Seçim gecesi, sandıklardan sonuçlar geldikçe tereddüde düşen İstanbul’daki I. Ordu komutanı Çankaya’ya müracaat etmiş, müdahale önerisinde bulunmuştu. Cumhurbaşkanı İnönü, bu öneriye itibar etmedi. “Seçim bitmiştir, sonuçlar alınmıştır, demokrasinin gereği yapılacaktır” dedi. Kısa bir süre içinde iktidar DP’ye barış ve hukuk ilkeleri içinde devredildi. İktidarın barış içinde seçimleri kazanan DP’ye devredilmesi insanlık ve dünya demokrasi tarihinde olağanüstü bir demokrasi hareketi olarak yer aldı.

Siyaset bilimci Dankwart Rustow, bir makalesinde 14 Mayıs 1950’de iktidarın barış içinde devredilmesini şöyle yorumlar: “İsmet İnönü, demokrasiyi geliştirmek için diktatörlük gücünü gönüllü olarak kısıtlayan dünyanın tek devlet adamı olma onurunu korumaktadır.”

Prof. Bernard Lewis de 1950 seçimlerinin “Atatürk Devrimlerini tamamlayan ikinci bir devrim ve CHP’nin en büyük başarısı” olduğunu belirtmektedir.

Bu demokratik hareket ne yazık ki fazla sürmedi. İktidara gelen DP’nin ilk işi Halkevlerini ve Köy Enstitülerini kapatmak, ardından CHP’nin sandalye-masa dahil tüm mallarını elinden almak oldu. 1954 seçimlerinde kendisine oy vermeyen Kırşehir ilini ilçe ve Kastamonu’nun Abana ilçesini de nahiye yaptı.

1957 seçimlerinde DP oy kaybedince demokrasi dışı hareketlere başvurdu.
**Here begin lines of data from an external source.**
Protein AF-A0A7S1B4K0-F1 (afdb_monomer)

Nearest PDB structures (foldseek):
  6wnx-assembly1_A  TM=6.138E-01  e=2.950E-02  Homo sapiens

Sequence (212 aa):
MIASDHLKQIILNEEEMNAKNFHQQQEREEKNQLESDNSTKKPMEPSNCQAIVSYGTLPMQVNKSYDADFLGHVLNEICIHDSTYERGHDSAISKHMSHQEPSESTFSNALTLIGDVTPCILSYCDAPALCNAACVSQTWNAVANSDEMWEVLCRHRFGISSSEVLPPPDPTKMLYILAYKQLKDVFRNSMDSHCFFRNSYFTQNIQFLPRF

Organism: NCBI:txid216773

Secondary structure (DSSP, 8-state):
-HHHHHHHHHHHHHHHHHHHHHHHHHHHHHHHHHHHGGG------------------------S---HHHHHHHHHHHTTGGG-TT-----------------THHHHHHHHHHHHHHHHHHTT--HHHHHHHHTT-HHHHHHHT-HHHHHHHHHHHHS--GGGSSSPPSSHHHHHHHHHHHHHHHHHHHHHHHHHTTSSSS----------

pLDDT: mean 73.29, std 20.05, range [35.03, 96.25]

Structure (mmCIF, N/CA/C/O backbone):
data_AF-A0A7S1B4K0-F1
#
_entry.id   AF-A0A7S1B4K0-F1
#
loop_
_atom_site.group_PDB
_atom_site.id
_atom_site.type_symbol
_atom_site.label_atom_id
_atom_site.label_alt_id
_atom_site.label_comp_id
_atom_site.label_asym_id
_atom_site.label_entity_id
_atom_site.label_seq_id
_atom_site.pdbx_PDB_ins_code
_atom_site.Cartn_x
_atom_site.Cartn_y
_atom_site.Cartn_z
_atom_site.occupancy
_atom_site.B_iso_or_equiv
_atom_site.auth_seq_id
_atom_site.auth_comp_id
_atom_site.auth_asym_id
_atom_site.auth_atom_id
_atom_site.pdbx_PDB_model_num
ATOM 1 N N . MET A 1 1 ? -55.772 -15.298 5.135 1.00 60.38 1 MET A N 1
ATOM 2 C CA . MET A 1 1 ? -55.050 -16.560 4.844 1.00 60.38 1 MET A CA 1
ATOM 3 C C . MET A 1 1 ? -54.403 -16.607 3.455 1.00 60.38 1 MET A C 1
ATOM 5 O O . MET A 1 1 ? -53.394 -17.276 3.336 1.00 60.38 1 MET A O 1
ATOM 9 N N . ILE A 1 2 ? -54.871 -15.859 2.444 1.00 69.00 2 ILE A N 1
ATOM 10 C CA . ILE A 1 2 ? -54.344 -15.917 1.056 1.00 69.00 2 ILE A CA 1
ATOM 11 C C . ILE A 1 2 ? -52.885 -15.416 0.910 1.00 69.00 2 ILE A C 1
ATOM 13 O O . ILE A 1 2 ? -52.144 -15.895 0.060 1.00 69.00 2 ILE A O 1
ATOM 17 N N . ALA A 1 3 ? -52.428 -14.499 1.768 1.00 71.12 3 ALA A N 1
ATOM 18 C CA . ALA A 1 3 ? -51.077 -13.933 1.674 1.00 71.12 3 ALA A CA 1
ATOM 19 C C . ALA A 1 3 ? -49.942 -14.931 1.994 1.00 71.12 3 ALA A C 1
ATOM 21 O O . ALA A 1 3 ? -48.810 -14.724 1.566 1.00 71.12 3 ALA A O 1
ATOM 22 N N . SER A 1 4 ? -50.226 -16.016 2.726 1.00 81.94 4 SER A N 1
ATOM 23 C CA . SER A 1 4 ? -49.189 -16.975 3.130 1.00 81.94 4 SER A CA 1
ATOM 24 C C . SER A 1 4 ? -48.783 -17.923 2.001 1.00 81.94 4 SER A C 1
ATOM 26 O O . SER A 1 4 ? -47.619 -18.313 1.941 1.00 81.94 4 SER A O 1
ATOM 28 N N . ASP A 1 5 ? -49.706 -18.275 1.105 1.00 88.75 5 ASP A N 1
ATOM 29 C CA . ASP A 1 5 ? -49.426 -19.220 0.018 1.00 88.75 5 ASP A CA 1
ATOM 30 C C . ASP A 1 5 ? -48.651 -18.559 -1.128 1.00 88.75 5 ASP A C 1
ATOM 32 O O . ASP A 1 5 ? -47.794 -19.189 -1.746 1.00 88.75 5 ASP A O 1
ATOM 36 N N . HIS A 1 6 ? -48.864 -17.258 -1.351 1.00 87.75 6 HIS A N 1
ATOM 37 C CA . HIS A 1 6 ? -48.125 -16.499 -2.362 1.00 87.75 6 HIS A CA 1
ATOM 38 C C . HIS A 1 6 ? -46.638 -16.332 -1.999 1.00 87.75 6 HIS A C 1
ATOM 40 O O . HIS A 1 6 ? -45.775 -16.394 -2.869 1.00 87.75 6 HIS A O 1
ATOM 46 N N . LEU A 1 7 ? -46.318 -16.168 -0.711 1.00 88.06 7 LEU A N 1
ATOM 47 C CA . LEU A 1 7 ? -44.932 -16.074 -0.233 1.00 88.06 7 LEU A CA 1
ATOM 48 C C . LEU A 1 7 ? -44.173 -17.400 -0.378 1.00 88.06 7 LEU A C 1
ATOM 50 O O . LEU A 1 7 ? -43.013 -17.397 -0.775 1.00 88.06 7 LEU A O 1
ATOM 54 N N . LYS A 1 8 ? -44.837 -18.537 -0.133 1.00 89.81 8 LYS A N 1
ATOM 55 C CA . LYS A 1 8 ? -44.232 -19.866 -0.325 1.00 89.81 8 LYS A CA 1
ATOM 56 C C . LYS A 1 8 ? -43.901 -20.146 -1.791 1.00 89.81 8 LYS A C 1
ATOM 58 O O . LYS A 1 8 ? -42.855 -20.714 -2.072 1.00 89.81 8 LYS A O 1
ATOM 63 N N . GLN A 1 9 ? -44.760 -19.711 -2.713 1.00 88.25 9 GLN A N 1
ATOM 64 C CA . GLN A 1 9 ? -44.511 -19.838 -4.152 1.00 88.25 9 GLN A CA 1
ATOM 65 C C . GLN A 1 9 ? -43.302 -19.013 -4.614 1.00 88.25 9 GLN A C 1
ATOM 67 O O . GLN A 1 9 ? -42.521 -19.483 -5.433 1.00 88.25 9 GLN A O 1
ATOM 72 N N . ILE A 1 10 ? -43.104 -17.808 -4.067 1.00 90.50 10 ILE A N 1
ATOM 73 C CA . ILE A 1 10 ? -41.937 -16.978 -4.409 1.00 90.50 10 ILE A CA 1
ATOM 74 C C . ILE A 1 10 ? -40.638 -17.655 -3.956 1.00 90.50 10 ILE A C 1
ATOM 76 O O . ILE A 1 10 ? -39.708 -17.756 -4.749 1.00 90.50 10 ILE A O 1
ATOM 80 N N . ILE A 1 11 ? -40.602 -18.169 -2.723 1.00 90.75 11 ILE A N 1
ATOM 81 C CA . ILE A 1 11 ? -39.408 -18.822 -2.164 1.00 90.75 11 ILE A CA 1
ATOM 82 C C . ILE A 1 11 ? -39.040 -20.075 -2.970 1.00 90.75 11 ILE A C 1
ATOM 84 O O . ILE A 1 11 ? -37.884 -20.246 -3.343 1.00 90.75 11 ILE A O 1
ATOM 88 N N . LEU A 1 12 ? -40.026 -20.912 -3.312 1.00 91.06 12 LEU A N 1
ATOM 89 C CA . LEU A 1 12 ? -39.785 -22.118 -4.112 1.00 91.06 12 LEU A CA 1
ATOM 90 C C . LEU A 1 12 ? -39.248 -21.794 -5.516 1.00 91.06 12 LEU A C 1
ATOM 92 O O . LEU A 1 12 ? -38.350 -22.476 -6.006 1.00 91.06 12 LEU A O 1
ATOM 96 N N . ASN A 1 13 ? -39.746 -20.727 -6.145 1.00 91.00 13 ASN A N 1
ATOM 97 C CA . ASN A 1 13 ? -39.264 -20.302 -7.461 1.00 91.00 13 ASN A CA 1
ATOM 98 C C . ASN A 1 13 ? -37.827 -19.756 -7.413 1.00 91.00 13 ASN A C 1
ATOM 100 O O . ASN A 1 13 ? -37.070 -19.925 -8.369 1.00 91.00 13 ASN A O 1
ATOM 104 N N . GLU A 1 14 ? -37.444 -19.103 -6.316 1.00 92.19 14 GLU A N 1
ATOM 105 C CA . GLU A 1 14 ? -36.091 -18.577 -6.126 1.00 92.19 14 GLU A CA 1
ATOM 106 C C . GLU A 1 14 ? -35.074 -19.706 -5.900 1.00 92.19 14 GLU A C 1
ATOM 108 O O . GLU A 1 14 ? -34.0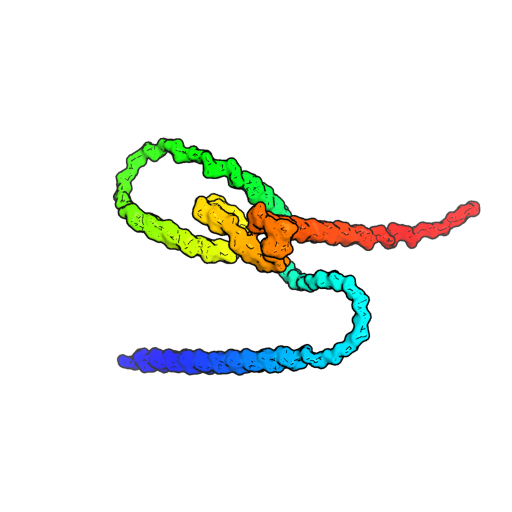04 -19.710 -6.512 1.00 92.19 14 GLU A O 1
ATOM 113 N N . GLU A 1 15 ? -35.439 -20.723 -5.114 1.00 92.69 15 GLU A N 1
ATOM 114 C CA . GLU A 1 15 ? -34.623 -21.929 -4.931 1.00 92.69 15 GLU A CA 1
ATOM 115 C C . GLU A 1 15 ? -34.437 -22.702 -6.247 1.00 92.69 15 GLU A C 1
ATOM 117 O O . GLU A 1 15 ? -33.321 -23.122 -6.568 1.00 92.69 15 GLU A O 1
ATOM 122 N N . GLU A 1 16 ? -35.491 -22.832 -7.061 1.00 92.31 16 GLU A N 1
ATOM 123 C CA . GLU A 1 16 ? -35.404 -23.519 -8.353 1.00 92.31 16 GLU A CA 1
ATOM 124 C C . GLU A 1 16 ? -34.523 -22.758 -9.361 1.00 92.31 16 GLU A C 1
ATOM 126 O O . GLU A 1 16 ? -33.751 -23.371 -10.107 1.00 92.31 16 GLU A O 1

Basın özgürlüğü kısıtlandı. Halkı birbirinden ayırmaya, kutuplaştırmaya ve düşman etmeye yöneldi; utanç verici “Vatan Cephesi”ni kurdu.

1959 yılında konuşma yapmak için Uşak’a giden muhalefet lideri İsmet İnönü, DP’liler tarafından taşlandı. İzmir’de Demokrat İzmir gazetesi basıldı, matbaa makineleri kırıldı. İnönü’nün İstanbul’a dönüşünde 5 Nisan 1959’da Topkapı’da arabasının önü İstanbul Trafik Müdürü Celal Kosova tarafından kesildi. Gözü dönmüş DP’lilerin ellerinde sopalarla saldırısına uğrayan İnönü, zorbaların elinden güçlükle kurtarılabildi.
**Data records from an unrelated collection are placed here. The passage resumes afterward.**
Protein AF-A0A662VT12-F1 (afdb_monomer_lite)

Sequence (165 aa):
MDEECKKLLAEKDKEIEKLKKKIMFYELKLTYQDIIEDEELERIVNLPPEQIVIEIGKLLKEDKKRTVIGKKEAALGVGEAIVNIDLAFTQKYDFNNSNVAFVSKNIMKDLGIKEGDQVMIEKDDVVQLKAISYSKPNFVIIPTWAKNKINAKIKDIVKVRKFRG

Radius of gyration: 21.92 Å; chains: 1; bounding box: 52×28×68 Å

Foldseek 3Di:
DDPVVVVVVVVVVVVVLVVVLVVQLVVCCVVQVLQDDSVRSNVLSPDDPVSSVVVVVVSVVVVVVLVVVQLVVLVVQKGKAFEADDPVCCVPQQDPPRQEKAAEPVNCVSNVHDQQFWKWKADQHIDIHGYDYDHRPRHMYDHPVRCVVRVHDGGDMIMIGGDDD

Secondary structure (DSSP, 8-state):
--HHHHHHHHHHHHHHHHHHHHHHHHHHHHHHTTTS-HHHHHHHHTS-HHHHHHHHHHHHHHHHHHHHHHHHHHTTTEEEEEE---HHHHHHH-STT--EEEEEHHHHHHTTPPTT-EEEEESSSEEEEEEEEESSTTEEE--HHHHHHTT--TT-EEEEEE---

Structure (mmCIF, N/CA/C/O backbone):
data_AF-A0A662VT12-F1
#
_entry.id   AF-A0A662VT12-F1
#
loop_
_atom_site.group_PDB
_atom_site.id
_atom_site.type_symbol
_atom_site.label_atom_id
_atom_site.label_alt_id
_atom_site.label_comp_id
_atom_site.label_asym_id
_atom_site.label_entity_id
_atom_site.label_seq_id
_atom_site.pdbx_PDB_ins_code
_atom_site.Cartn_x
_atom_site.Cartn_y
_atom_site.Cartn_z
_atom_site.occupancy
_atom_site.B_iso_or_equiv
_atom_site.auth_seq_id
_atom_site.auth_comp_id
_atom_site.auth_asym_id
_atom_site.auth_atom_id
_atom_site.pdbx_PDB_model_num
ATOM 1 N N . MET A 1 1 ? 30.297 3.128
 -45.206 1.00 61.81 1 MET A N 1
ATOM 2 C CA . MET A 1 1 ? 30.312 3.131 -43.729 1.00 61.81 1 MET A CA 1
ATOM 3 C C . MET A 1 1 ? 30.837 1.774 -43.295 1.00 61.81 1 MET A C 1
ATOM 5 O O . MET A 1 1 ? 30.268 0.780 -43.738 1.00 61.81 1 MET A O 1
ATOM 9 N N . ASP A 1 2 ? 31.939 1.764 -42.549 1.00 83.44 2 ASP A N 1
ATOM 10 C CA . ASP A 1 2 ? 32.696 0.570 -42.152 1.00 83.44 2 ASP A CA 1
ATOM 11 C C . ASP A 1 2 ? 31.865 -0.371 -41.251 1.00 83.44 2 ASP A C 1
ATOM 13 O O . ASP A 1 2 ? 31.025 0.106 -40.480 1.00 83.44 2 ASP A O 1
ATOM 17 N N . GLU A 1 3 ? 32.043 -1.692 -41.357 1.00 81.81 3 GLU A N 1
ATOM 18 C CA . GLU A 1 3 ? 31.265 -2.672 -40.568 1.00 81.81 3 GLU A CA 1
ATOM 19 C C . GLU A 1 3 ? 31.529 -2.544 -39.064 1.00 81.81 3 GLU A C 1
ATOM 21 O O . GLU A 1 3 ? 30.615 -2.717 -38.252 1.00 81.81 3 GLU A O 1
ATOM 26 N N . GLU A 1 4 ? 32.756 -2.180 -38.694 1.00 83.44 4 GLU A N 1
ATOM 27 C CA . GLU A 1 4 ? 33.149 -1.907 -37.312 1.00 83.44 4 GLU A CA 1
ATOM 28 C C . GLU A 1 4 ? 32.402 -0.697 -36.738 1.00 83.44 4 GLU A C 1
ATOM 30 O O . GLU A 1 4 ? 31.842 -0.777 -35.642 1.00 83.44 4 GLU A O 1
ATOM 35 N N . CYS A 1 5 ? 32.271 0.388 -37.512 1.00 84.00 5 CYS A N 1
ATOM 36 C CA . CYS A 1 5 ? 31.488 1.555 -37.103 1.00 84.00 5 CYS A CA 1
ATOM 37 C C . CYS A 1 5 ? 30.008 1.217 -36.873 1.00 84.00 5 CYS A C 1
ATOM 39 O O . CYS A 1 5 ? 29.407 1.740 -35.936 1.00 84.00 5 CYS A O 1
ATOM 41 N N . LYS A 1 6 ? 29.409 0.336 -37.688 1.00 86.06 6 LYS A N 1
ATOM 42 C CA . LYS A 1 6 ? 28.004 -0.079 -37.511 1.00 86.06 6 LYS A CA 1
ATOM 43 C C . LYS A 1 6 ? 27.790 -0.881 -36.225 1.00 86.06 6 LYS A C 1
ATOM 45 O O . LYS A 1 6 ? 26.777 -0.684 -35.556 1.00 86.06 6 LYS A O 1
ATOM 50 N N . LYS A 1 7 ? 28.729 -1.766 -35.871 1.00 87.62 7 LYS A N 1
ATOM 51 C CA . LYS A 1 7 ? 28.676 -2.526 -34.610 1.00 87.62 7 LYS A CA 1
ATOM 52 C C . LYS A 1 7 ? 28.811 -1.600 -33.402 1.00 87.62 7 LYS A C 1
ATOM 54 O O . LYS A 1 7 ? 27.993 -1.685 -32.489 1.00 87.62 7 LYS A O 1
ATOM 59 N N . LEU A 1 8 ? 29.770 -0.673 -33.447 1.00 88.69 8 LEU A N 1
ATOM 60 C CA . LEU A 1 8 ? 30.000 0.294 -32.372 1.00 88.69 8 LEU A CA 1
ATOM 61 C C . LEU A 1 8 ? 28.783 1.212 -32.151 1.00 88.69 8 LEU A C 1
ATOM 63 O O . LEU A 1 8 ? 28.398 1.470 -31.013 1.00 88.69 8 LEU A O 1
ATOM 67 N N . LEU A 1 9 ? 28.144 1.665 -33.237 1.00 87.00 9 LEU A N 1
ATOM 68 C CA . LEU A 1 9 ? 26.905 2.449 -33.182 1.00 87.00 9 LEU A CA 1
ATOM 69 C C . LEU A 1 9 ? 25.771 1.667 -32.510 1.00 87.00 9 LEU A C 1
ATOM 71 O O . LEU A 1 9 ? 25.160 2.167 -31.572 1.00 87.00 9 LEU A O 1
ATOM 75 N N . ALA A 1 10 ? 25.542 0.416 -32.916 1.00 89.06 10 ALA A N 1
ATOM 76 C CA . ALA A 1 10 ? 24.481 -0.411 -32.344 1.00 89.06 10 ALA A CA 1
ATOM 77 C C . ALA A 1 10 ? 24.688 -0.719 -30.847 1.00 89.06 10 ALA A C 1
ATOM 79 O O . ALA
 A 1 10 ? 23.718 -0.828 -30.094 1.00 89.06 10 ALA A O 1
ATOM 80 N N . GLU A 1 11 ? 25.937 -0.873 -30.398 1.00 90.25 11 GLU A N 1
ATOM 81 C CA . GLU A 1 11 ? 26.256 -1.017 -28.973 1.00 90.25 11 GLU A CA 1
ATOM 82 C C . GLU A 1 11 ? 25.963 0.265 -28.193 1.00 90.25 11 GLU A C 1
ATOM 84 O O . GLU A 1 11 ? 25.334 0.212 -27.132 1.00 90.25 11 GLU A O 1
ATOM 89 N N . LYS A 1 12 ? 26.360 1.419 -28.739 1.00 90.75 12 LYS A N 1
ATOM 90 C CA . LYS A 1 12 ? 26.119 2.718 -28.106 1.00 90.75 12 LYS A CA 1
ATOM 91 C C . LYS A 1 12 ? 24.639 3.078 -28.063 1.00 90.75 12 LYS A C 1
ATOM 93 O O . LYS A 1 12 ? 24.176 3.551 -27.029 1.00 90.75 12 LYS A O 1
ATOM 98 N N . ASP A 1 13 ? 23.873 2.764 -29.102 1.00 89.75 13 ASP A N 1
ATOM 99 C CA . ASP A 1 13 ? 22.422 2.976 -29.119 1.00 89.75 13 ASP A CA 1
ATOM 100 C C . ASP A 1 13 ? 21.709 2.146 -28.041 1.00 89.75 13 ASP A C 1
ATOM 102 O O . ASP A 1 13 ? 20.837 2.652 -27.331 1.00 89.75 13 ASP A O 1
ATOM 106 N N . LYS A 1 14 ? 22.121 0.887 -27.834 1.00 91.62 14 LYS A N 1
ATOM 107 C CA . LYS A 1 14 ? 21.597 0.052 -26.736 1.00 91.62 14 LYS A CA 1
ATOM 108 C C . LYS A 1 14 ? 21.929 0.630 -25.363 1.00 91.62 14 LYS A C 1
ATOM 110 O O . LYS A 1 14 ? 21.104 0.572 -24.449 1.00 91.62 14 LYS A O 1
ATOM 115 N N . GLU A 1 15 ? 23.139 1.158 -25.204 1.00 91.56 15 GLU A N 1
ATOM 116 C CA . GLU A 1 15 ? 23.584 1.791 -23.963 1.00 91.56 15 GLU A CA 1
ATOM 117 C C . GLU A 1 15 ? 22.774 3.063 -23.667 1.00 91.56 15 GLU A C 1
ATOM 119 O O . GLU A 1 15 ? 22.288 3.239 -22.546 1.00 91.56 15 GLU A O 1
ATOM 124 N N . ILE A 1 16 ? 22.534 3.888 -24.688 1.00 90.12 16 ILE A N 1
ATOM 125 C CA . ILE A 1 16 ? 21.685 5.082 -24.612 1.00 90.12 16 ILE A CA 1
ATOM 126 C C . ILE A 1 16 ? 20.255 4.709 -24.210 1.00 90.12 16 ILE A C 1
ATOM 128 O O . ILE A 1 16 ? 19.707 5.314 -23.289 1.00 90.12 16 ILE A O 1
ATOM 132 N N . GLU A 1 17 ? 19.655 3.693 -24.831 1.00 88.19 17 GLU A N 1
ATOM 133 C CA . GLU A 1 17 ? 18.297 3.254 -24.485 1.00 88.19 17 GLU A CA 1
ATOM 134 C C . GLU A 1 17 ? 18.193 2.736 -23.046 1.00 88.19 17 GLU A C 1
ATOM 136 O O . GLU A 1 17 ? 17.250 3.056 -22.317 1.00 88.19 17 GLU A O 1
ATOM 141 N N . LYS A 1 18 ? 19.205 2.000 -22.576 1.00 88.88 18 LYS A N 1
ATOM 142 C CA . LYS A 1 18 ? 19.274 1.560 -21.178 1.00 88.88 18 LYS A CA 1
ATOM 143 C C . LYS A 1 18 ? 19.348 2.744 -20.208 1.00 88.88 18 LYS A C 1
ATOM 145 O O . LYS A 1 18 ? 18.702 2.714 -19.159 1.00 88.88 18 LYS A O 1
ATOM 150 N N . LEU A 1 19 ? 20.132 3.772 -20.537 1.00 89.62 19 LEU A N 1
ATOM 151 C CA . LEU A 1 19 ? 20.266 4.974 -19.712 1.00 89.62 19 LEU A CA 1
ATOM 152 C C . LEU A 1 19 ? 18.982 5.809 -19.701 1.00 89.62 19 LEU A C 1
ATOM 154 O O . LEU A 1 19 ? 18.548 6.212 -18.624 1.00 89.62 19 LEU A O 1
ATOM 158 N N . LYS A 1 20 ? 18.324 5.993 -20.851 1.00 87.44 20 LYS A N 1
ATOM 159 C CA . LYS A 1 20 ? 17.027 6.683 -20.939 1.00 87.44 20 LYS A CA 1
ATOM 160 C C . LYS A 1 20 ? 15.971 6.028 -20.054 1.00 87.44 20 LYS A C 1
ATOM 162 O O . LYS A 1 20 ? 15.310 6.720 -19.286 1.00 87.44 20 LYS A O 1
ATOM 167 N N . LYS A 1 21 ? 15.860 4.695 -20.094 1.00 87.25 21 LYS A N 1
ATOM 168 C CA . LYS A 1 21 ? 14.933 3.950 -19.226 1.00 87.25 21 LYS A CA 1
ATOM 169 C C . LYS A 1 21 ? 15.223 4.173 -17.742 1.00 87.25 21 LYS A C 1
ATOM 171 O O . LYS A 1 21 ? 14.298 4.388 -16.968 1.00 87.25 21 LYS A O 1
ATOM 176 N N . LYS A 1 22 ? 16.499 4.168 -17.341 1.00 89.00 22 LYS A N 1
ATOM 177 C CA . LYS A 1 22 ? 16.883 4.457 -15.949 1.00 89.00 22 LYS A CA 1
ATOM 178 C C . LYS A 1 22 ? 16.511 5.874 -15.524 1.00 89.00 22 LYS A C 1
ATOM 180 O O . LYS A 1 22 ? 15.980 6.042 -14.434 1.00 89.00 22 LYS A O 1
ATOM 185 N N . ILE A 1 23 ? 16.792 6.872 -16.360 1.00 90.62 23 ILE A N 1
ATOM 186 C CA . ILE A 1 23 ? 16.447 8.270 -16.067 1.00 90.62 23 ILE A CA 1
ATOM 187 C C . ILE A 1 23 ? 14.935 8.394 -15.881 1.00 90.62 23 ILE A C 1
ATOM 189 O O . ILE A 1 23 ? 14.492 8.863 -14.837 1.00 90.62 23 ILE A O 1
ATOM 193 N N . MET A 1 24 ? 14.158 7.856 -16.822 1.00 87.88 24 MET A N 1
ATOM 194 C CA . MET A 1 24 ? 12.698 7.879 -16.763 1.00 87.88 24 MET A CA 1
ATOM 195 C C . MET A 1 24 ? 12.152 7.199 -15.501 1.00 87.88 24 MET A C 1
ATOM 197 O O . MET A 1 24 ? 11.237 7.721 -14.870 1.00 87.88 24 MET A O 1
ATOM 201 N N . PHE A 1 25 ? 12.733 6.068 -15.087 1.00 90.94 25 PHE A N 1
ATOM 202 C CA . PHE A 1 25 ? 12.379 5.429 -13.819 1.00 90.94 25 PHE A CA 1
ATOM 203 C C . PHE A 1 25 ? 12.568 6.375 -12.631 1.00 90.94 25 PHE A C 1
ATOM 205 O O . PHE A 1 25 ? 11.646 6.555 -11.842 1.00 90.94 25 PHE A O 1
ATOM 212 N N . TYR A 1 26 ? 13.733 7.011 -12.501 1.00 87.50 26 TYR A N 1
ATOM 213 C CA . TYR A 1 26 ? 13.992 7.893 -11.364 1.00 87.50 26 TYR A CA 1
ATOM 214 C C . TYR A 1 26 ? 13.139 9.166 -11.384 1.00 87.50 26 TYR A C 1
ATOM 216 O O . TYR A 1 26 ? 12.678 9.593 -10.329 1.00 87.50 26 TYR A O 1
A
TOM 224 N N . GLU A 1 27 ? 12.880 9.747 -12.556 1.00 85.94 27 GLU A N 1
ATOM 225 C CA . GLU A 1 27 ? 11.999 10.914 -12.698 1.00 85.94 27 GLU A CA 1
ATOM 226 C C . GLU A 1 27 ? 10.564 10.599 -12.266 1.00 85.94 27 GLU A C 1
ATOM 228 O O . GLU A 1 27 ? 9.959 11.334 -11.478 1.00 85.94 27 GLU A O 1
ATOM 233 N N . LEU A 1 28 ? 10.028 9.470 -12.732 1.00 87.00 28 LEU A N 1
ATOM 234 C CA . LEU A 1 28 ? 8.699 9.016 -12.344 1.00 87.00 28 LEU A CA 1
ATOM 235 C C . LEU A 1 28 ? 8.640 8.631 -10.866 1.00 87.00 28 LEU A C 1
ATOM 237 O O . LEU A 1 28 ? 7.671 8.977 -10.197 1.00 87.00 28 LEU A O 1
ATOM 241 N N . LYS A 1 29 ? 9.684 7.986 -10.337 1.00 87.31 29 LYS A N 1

1960’ta Kayseri’ye konuşma yapmaya giderken askeri birlikler tarafından yolu kesildi, Kayseri’ye sokulmadı. Çok partili sistemi Türkiye’ye getirmiş olan İnönü, Nisan 1960’ta Meclis kürsüsünde konuşurken 12 oturum Meclis dışına atıldı. Ardından, “Tahkikat Komisyonu” kuruldu. Üyelerin tamamı DP milletvekillerinden oluşuyordu.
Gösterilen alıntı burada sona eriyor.